# Task prompt:
Look through the listing below and write out exactly the lines from the line with "ATOM 14 N N" to the line with "ATOM 16 C C", both included, and no others.

# Task data:
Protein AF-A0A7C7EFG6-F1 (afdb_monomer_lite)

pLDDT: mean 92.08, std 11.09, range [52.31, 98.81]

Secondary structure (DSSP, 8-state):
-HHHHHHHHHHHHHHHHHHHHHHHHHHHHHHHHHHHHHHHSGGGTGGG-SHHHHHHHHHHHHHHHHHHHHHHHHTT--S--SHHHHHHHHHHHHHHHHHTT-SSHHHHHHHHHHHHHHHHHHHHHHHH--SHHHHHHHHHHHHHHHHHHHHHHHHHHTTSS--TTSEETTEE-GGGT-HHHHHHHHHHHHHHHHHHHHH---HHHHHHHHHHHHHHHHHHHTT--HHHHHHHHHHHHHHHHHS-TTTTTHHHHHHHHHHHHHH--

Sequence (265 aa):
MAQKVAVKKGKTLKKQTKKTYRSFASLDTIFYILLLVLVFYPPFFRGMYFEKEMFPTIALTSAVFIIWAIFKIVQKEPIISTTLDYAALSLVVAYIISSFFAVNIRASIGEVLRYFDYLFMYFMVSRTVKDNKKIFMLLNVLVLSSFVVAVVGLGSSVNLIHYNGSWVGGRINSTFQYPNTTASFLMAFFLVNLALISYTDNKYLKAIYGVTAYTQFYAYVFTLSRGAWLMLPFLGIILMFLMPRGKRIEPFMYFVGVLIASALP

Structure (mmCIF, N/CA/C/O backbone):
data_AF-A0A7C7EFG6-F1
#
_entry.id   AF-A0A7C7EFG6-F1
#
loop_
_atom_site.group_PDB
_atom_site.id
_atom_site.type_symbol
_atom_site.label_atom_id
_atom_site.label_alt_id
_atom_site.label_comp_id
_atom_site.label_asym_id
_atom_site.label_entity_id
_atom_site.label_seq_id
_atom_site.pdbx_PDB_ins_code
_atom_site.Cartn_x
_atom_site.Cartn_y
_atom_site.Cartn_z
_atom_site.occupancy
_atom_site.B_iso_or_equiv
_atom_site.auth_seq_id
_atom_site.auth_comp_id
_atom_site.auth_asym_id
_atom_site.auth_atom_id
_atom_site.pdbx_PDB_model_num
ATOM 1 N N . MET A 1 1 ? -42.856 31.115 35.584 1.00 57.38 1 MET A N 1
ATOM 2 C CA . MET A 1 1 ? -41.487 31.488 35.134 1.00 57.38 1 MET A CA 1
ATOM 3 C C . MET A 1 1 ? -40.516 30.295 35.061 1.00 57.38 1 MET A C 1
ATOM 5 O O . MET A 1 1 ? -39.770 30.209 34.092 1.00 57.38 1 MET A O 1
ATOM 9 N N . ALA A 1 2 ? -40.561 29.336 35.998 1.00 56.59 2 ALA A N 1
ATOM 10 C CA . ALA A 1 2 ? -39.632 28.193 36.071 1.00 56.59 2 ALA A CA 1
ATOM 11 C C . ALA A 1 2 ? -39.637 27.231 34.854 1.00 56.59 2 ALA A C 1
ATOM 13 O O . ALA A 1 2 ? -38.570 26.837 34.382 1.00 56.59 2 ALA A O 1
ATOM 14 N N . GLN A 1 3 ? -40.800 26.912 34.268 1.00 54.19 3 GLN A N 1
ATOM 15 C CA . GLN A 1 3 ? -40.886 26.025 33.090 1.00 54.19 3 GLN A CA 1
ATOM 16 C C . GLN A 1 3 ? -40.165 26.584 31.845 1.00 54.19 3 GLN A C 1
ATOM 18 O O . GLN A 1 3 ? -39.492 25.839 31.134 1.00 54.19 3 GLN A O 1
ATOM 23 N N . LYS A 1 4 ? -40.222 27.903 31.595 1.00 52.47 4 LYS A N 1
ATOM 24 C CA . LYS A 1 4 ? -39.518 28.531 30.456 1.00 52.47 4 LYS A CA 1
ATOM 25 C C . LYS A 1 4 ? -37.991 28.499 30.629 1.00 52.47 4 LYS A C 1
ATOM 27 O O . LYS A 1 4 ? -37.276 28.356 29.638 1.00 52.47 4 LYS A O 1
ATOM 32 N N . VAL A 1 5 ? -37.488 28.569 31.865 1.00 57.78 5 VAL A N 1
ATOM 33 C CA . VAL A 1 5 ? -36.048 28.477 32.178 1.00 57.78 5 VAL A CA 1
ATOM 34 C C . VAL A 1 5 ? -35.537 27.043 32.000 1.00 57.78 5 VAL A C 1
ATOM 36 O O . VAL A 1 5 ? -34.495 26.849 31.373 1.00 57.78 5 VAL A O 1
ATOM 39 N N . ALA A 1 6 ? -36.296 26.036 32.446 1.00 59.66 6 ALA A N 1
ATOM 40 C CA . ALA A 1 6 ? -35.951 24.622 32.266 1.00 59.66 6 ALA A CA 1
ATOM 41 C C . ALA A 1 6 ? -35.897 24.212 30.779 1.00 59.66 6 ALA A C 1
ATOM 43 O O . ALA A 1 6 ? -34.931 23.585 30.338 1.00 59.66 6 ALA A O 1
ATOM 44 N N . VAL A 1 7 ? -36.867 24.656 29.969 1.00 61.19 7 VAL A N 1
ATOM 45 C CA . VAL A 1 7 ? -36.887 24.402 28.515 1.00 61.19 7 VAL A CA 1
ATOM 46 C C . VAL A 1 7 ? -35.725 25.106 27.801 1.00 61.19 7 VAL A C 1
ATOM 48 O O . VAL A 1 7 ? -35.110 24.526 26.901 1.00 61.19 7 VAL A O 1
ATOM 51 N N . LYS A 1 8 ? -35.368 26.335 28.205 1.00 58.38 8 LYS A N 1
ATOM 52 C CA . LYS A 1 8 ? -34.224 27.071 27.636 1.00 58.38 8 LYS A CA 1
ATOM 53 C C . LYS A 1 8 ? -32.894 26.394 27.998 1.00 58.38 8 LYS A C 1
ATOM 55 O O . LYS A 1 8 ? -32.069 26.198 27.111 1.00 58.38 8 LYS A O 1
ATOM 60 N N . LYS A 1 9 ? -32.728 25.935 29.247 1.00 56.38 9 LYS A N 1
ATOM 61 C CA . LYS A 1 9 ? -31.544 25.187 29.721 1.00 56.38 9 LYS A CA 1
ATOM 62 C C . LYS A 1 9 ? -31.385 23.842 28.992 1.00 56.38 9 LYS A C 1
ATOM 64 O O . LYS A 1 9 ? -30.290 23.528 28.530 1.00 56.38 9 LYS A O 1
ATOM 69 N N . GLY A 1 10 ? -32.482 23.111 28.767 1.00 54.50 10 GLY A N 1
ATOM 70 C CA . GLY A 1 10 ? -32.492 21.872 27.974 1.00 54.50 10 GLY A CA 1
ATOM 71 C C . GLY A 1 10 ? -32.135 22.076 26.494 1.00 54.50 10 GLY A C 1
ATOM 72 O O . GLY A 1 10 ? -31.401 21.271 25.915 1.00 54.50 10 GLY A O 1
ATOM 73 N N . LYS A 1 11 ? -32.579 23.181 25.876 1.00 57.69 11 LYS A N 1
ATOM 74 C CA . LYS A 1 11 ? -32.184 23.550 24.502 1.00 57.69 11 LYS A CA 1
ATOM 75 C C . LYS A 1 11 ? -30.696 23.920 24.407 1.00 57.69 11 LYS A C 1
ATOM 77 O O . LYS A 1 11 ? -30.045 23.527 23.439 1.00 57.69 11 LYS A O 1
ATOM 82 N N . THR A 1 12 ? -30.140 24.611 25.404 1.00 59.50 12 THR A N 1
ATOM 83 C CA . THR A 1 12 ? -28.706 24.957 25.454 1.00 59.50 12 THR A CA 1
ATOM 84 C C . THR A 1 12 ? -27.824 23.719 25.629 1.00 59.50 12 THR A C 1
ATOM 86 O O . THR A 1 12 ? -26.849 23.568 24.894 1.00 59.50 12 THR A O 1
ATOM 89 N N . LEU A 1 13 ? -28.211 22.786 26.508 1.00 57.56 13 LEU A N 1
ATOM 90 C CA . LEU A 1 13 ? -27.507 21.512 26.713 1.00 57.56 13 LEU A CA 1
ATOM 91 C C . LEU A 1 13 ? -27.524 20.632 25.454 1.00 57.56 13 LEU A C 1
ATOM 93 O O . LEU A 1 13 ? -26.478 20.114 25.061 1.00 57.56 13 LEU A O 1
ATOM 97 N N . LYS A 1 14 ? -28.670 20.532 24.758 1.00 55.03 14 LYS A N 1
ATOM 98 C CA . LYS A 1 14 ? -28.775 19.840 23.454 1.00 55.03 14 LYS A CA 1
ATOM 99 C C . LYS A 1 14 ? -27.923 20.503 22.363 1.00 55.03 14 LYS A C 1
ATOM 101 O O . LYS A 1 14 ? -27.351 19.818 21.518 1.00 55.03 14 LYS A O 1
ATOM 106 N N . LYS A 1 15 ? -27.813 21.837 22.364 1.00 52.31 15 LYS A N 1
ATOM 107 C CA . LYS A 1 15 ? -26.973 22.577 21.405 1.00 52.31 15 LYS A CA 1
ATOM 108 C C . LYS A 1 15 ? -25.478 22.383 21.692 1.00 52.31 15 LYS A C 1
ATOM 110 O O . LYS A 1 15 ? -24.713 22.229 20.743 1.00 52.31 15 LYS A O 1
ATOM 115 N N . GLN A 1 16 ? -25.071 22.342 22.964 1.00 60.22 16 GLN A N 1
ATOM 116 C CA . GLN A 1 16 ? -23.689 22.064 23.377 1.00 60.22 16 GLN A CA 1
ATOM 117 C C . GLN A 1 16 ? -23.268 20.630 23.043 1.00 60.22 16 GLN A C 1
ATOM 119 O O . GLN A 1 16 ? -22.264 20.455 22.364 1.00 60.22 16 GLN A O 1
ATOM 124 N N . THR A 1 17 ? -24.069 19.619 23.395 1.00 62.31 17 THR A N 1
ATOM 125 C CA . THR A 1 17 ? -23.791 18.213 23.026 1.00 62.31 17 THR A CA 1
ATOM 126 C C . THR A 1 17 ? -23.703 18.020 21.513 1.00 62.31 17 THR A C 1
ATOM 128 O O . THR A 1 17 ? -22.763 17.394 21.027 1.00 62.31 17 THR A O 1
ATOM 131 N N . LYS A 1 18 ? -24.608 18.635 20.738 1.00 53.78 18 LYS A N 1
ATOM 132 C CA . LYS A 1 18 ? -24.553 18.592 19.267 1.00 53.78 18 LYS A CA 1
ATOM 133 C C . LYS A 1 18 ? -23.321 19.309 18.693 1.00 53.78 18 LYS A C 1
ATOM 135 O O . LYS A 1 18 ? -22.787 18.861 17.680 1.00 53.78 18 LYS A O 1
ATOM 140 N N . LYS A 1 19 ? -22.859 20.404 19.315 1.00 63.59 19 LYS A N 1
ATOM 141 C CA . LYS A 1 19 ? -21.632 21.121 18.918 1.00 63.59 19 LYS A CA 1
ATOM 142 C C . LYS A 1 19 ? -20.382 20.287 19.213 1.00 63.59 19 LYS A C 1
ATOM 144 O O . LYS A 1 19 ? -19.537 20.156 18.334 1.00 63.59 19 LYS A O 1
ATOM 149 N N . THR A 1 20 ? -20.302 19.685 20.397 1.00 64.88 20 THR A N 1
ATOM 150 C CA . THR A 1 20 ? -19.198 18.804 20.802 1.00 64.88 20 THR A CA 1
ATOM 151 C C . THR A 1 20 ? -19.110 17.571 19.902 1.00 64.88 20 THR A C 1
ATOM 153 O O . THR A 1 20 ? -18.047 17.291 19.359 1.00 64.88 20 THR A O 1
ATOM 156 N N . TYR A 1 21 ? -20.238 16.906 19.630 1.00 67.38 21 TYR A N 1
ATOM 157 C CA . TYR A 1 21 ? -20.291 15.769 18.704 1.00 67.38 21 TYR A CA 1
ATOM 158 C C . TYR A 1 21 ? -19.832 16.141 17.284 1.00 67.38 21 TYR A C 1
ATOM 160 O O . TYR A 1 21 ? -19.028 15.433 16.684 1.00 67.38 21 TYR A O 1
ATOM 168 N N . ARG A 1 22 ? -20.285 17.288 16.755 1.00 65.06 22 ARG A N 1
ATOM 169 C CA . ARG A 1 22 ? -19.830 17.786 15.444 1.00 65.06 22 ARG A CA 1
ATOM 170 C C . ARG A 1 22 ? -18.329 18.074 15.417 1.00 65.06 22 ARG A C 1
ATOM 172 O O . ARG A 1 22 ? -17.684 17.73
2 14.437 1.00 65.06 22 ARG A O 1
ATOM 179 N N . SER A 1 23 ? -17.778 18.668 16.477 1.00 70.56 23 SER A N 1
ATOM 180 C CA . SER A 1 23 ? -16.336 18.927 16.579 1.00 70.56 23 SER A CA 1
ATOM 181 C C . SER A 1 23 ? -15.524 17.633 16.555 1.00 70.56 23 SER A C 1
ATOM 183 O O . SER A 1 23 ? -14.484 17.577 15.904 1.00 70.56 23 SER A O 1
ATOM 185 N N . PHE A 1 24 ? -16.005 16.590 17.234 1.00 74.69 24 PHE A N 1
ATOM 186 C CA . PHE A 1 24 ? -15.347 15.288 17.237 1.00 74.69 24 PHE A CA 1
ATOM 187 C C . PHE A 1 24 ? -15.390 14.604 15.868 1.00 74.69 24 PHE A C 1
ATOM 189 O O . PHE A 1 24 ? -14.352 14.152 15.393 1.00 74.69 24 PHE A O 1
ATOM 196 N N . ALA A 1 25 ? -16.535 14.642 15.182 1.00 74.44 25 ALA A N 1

# Answer for the task:
ATOM 14 N N . GLN A 1 3 ? -40.800 26.912 34.268 1.00 54.19 3 GLN A N 1
ATOM 15 C CA . GLN A 1 3 ? -40.886 26.025 33.090 1.00 54.19 3 GLN A CA 1
ATOM 16 C C . GLN A 1 3 ? -40.165 26.584 31.845 1.00 54.19 3 GLN A C 1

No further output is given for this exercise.